MATERIAL SUPPLIED section start
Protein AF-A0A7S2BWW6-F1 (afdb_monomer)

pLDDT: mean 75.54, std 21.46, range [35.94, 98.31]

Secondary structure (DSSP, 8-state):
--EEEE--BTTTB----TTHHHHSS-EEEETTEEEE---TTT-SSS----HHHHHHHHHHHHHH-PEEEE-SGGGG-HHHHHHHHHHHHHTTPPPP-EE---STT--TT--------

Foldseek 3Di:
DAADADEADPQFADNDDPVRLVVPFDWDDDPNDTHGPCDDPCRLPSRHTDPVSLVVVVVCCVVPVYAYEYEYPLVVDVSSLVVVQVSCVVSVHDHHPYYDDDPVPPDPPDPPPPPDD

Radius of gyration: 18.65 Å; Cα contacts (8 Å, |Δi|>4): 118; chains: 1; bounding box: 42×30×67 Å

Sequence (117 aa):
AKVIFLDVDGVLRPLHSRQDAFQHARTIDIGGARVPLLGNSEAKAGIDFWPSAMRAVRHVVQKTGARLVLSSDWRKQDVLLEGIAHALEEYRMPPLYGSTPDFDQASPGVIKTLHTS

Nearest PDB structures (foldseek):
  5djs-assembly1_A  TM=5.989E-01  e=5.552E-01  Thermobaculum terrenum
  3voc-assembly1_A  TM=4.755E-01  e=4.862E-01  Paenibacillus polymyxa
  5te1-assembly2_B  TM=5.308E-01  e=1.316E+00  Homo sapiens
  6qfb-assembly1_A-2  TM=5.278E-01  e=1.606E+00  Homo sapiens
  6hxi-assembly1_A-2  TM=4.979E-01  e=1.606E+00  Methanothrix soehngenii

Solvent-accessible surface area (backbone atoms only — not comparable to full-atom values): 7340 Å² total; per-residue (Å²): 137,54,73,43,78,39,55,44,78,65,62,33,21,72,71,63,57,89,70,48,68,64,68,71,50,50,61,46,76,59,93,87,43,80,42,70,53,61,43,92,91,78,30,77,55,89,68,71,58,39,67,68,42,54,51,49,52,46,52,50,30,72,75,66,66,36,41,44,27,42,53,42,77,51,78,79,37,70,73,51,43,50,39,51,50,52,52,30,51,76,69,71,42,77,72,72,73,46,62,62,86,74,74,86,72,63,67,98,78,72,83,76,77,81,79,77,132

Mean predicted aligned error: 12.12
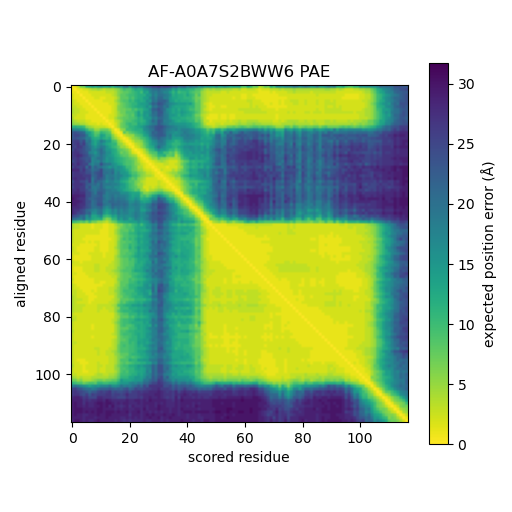 Å

Structure (mmCIF, N/CA/C/O backbone):
data_AF-A0A7S2BWW6-F1
#
_entry.id   AF-A0A7S2BWW6-F1
#
loop_
_atom_site.group_PDB
_atom_site.id
_atom_site.type_symbol
_atom_site.label_atom_id
_atom_site.label_alt_id
_atom_site.label_comp_id
_atom_site.label_asym_id
_atom_site.label_entity_id
_atom_site.label_seq_id
_atom_site.pdbx_PDB_ins_code
_atom_site.Cartn_x
_atom_site.Cartn_y
_atom_site.Cartn_z
_atom_site.occupancy
_atom_site.B_iso_or_equiv
_atom_site.auth_seq_id
_atom_site.auth_comp_id
_atom_site.auth_asym_id
_atom_site.auth_atom_id
_atom_site.pdbx_PDB_model_num
ATOM 1 N N . ALA A 1 1 ? -8.268 0.062 18.015 1.00 79.12 1 ALA A N 1
ATOM 2 C CA . ALA A 1 1 ? -8.142 0.582 16.634 1.00 79.12 1 ALA A CA 1
ATOM 3 C C . ALA A 1 1 ? -8.116 -0.596 15.661 1.00 79.12 1 ALA A C 1
ATOM 5 O O . ALA A 1 1 ? -7.527 -1.608 16.014 1.00 79.12 1 ALA A O 1
ATOM 6 N N . LYS A 1 2 ? -8.762 -0.500 14.489 1.00 95.88 2 LYS A N 1
ATOM 7 C CA . LYS A 1 2 ? -8.762 -1.567 13.467 1.00 95.88 2 LYS A CA 1
ATOM 8 C C . LYS A 1 2 ? -7.624 -1.330 12.473 1.00 95.88 2 LYS A C 1
ATOM 10 O O . LYS A 1 2 ? -7.383 -0.184 12.090 1.00 95.88 2 LYS A O 1
ATOM 15 N N . VAL A 1 3 ? -6.933 -2.391 12.075 1.00 97.25 3 VAL A N 1
ATOM 16 C CA . VAL A 1 3 ? -5.780 -2.331 11.169 1.00 97.25 3 VAL A CA 1
ATOM 17 C C . VAL A 1 3 ? -5.920 -3.419 10.109 1.00 97.25 3 VAL A C 1
ATOM 19 O O . VAL A 1 3 ? -6.392 -4.509 10.420 1.00 97.25 3 VAL A O 1
ATOM 22 N N . ILE A 1 4 ? -5.521 -3.108 8.877 1.00 97.06 4 ILE A N 1
ATOM 23 C CA . ILE A 1 4 ? -5.386 -4.066 7.776 1.00 97.06 4 ILE A CA 1
ATOM 24 C C . ILE A 1 4 ? -3.900 -4.158 7.449 1.00 97.06 4 ILE A C 1
ATOM 26 O O . ILE A 1 4 ? -3.287 -3.145 7.110 1.00 97.06 4 ILE A O 1
ATOM 30 N N . PHE A 1 5 ? -3.341 -5.359 7.555 1.00 97.56 5 PHE A N 1
ATOM 31 C CA . PHE A 1 5 ? -2.024 -5.665 7.012 1.00 97.56 5 PHE A CA 1
ATOM 32 C C . PHE A 1 5 ? -2.197 -5.966 5.530 1.00 97.56 5 PHE A C 1
ATOM 34 O O . PHE A 1 5 ? -2.972 -6.851 5.168 1.00 97.56 5 PHE A O 1
ATOM 41 N N . LEU A 1 6 ? -1.545 -5.173 4.689 1.00 95.25 6 LEU A N 1
ATOM 42 C CA . LEU A 1 6 ? -1.764 -5.173 3.253 1.00 95.25 6 LEU A CA 1
ATOM 43 C C . LEU A 1 6 ? -0.504 -5.645 2.538 1.00 95.25 6 LEU A C 1
ATOM 45 O O . LEU A 1 6 ? 
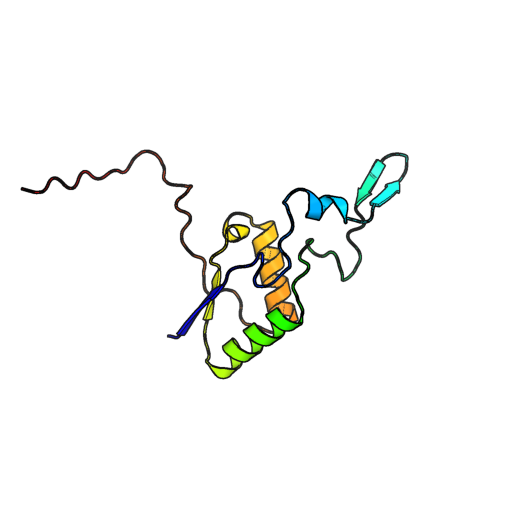0.546 -5.013 2.660 1.00 95.25 6 LEU A O 1
ATOM 49 N N . ASP A 1 7 ? -0.628 -6.741 1.803 1.00 93.88 7 ASP A N 1
ATOM 50 C CA . ASP A 1 7 ? 0.369 -7.153 0.821 1.00 93.88 7 ASP A CA 1
ATOM 51 C C . ASP A 1 7 ? 0.055 -6.535 -0.554 1.00 93.88 7 ASP A C 1
ATOM 53 O O . ASP A 1 7 ? -1.018 -5.958 -0.757 1.00 93.88 7 ASP A O 1
ATOM 57 N N . VAL A 1 8 ? 1.003 -6.614 -1.485 1.00 90.44 8 VAL A N 1
ATOM 58 C CA . VAL A 1 8 ? 0.942 -5.957 -2.792 1.00 90.44 8 VAL A CA 1
ATOM 59 C C . VAL A 1 8 ? 0.864 -6.967 -3.934 1.00 90.44 8 VAL A C 1
ATOM 61 O O . VAL A 1 8 ? -0.138 -6.995 -4.654 1.00 90.44 8 VAL A O 1
ATOM 64 N N . ASP A 1 9 ? 1.901 -7.779 -4.123 1.00 87.06 9 ASP A N 1
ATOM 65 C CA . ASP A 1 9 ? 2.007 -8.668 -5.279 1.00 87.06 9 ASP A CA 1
MATERIAL SUPPLIED section end
- [WORK INSTRUCTION]: Give the complete material again, exactly as written. Do not include the pictures.

- [SOLUTION TO THIS PROBLEM]:
Protein AF-A0A7S2BWW6-F1 (afdb_monomer)

pLDDT: mean 75.54, std 21.46, range [35.94, 98.31]

Secondary structure (DSSP, 8-state):
--EEEE--BTTTB----TTHHHHSS-EEEETTEEEE---TTT-SSS----HHHHHHHHHHHHHH-PEEEE-SGGGG-HHHHHHHHHHHHHTTPPPP-EE---STT--TT--------

Foldseek 3Di:
DAADADEADPQFADNDDPVRLVVPFDWDDDPNDTHGPCDDPCRLPSRHTDPVSLVVVVVCCVVPVYAYEYEYPLVVDVSSLVVVQVSCVVSVHDHHPYYDDDPVPPDPPDPPPPPDD

Radius of gyration: 18.65 Å; Cα contacts (8 Å, |Δi|>4): 118; chains: 1; bounding box: 42×30×67 Å

Sequence (117 aa):
AKVIFLDVDGVLRPLHSRQDAFQHARTIDIGGARVPLLGNSEAKAGIDFWPSAMRAVRHVVQKTGARLVLSSDWRKQDVLLEGIAHALEEYRMPPLYGSTPDFDQASPGVIKTLHTS

Nearest PDB structures (foldseek):
  5djs-assembly1_A  TM=5.989E-01  e=5.552E-01  Thermobaculum terrenum
  3voc-assembly1_A  TM=4.755E-01  e=4.862E-01  Paenibacillus polymyxa
  5te1-assembly2_B  TM=5.308E-01  e=1.316E+00  Homo sapiens
  6qfb-assembly1_A-2  TM=5.278E-01  e=1.606E+00  Homo sapiens
  6hxi-assembly1_A-2  TM=4.979E-01  e=1.606E+00  Methanothrix soehngenii

Solvent-accessible surface area (backbone atoms only — not comparable to full-atom values): 7340 Å² total; per-residue (Å²): 137,54,73,43,78,39,55,44,78,65,62,33,21,72,71,63,57,89,70,48,68,64,68,71,50,50,61,46,76,59,93,87,43,80,42,70,53,61,43,92,91,78,30,77,55,89,68,71,58,39,67,68,42,54,51,49,52,46,52,50,30,72,75,66,66,36,41,44,27,42,53,42,77,51,78,79,37,70,73,51,43,50,39,51,50,52,52,30,51,76,69,71,42,77,72,72,73,46,62,62,86,74,74,86,72,63,67,98,78,72,83,76,77,81,79,77,132

Mean predicted aligned error: 12.12
 Å

Structure (mmCIF, N/CA/C/O backbone):
data_AF-A0A7S2BWW6-F1
#
_entry.id   AF-A0A7S2BWW6-F1
#
loop_
_atom_site.group_PDB
_atom_site.id
_atom_site.type_symbol
_atom_site.label_atom_id
_atom_site.label_alt_id
_atom_site.label_comp_id
_atom_site.label_asym_id
_atom_site.label_entity_id
_atom_site.label_seq_id
_atom_site.pdbx_PDB_ins_code
_atom_site.Cartn_x
_atom_site.Cartn_y
_atom_site.Cartn_z
_atom_site.occupancy
_atom_site.B_iso_or_equiv
_atom_site.auth_seq_id
_atom_site.auth_comp_id
_atom_site.auth_asym_id
_atom_site.auth_atom_id
_atom_site.pdbx_PDB_model_num
ATOM 1 N N . ALA A 1 1 ? -8.268 0.062 18.015 1.00 79.12 1 ALA A N 1
ATOM 2 C CA . ALA A 1 1 ? -8.142 0.582 16.634 1.00 79.12 1 ALA A CA 1
ATOM 3 C C . ALA A 1 1 ? -8.116 -0.596 15.661 1.00 79.12 1 ALA A C 1
ATOM 5 O O . ALA A 1 1 ? -7.527 -1.608 16.014 1.00 79.12 1 ALA A O 1
ATOM 6 N N . LYS A 1 2 ? -8.762 -0.500 14.489 1.00 95.88 2 LYS A N 1
ATOM 7 C CA . LYS A 1 2 ? -8.762 -1.567 13.467 1.00 95.88 2 LYS A CA 1
ATOM 8 C C . LYS A 1 2 ? -7.624 -1.330 12.473 1.00 95.88 2 LYS A C 1
ATOM 10 O O . LYS A 1 2 ? -7.383 -0.184 12.090 1.00 95.88 2 LYS A O 1
ATOM 15 N N . VAL A 1 3 ? -6.933 -2.391 12.075 1.00 97.25 3 VAL A N 1
ATOM 16 C CA . VAL A 1 3 ? -5.780 -2.331 11.169 1.00 97.25 3 VAL A CA 1
ATOM 17 C C . VAL A 1 3 ? -5.920 -3.419 10.109 1.00 97.25 3 VAL A C 1
ATOM 19 O O . VAL A 1 3 ? -6.392 -4.509 10.420 1.00 97.25 3 VAL A O 1
ATOM 22 N N . ILE A 1 4 ? -5.521 -3.108 8.877 1.00 97.06 4 ILE A N 1
ATOM 23 C CA . ILE A 1 4 ? -5.386 -4.066 7.776 1.00 97.06 4 ILE A CA 1
ATOM 24 C C . ILE A 1 4 ? -3.900 -4.158 7.449 1.00 97.06 4 ILE A C 1
ATOM 26 O O . ILE A 1 4 ? -3.287 -3.145 7.110 1.00 97.06 4 ILE A O 1
ATOM 30 N N . PHE A 1 5 ? -3.341 -5.359 7.555 1.00 97.56 5 PHE A N 1
ATOM 31 C CA . PHE A 1 5 ? -2.024 -5.665 7.012 1.00 97.56 5 PHE A CA 1
ATOM 32 C C . PHE A 1 5 ? -2.197 -5.966 5.530 1.00 97.56 5 PHE A C 1
ATOM 34 O O . PHE A 1 5 ? -2.972 -6.851 5.168 1.00 97.56 5 PHE A O 1
ATOM 41 N N . LEU A 1 6 ? -1.545 -5.173 4.689 1.00 95.25 6 LEU A N 1
ATOM 42 C CA . LEU A 1 6 ? -1.764 -5.173 3.253 1.00 95.25 6 LEU A CA 1
ATOM 43 C C . LEU A 1 6 ? -0.504 -5.645 2.538 1.00 95.25 6 LEU A C 1
ATOM 45 O O . LEU A 1 6 ? 
0.546 -5.013 2.660 1.00 95.25 6 LEU A O 1
ATOM 49 N N . ASP A 1 7 ? -0.628 -6.741 1.803 1.00 93.88 7 ASP A N 1
ATOM 50 C CA . ASP A 1 7 ? 0.369 -7.153 0.821 1.00 93.88 7 ASP A CA 1
ATOM 51 C C . ASP A 1 7 ? 0.055 -6.535 -0.554 1.00 93.88 7 ASP A C 1
ATOM 53 O O . ASP A 1 7 ? -1.018 -5.958 -0.757 1.00 93.88 7 ASP A O 1
ATOM 57 N N . VAL A 1 8 ? 1.003 -6.614 -1.485 1.00 90.44 8 VAL A N 1
ATOM 58 C CA . VAL A 1 8 ? 0.942 -5.957 -2.792 1.00 90.44 8 VAL A CA 1
ATOM 59 C C . VAL A 1 8 ? 0.864 -6.967 -3.934 1.00 90.44 8 VAL A C 1
ATOM 61 O O . VAL A 1 8 ? -0.138 -6.995 -4.654 1.00 90.44 8 VAL A O 1
ATOM 64 N N . ASP A 1 9 ? 1.901 -7.779 -4.123 1.00 87.06 9 ASP A N 1
ATOM 65 C CA . ASP A 1 9 ? 2.007 -8.668 -5.279 1.00 87.06 9 ASP A CA 1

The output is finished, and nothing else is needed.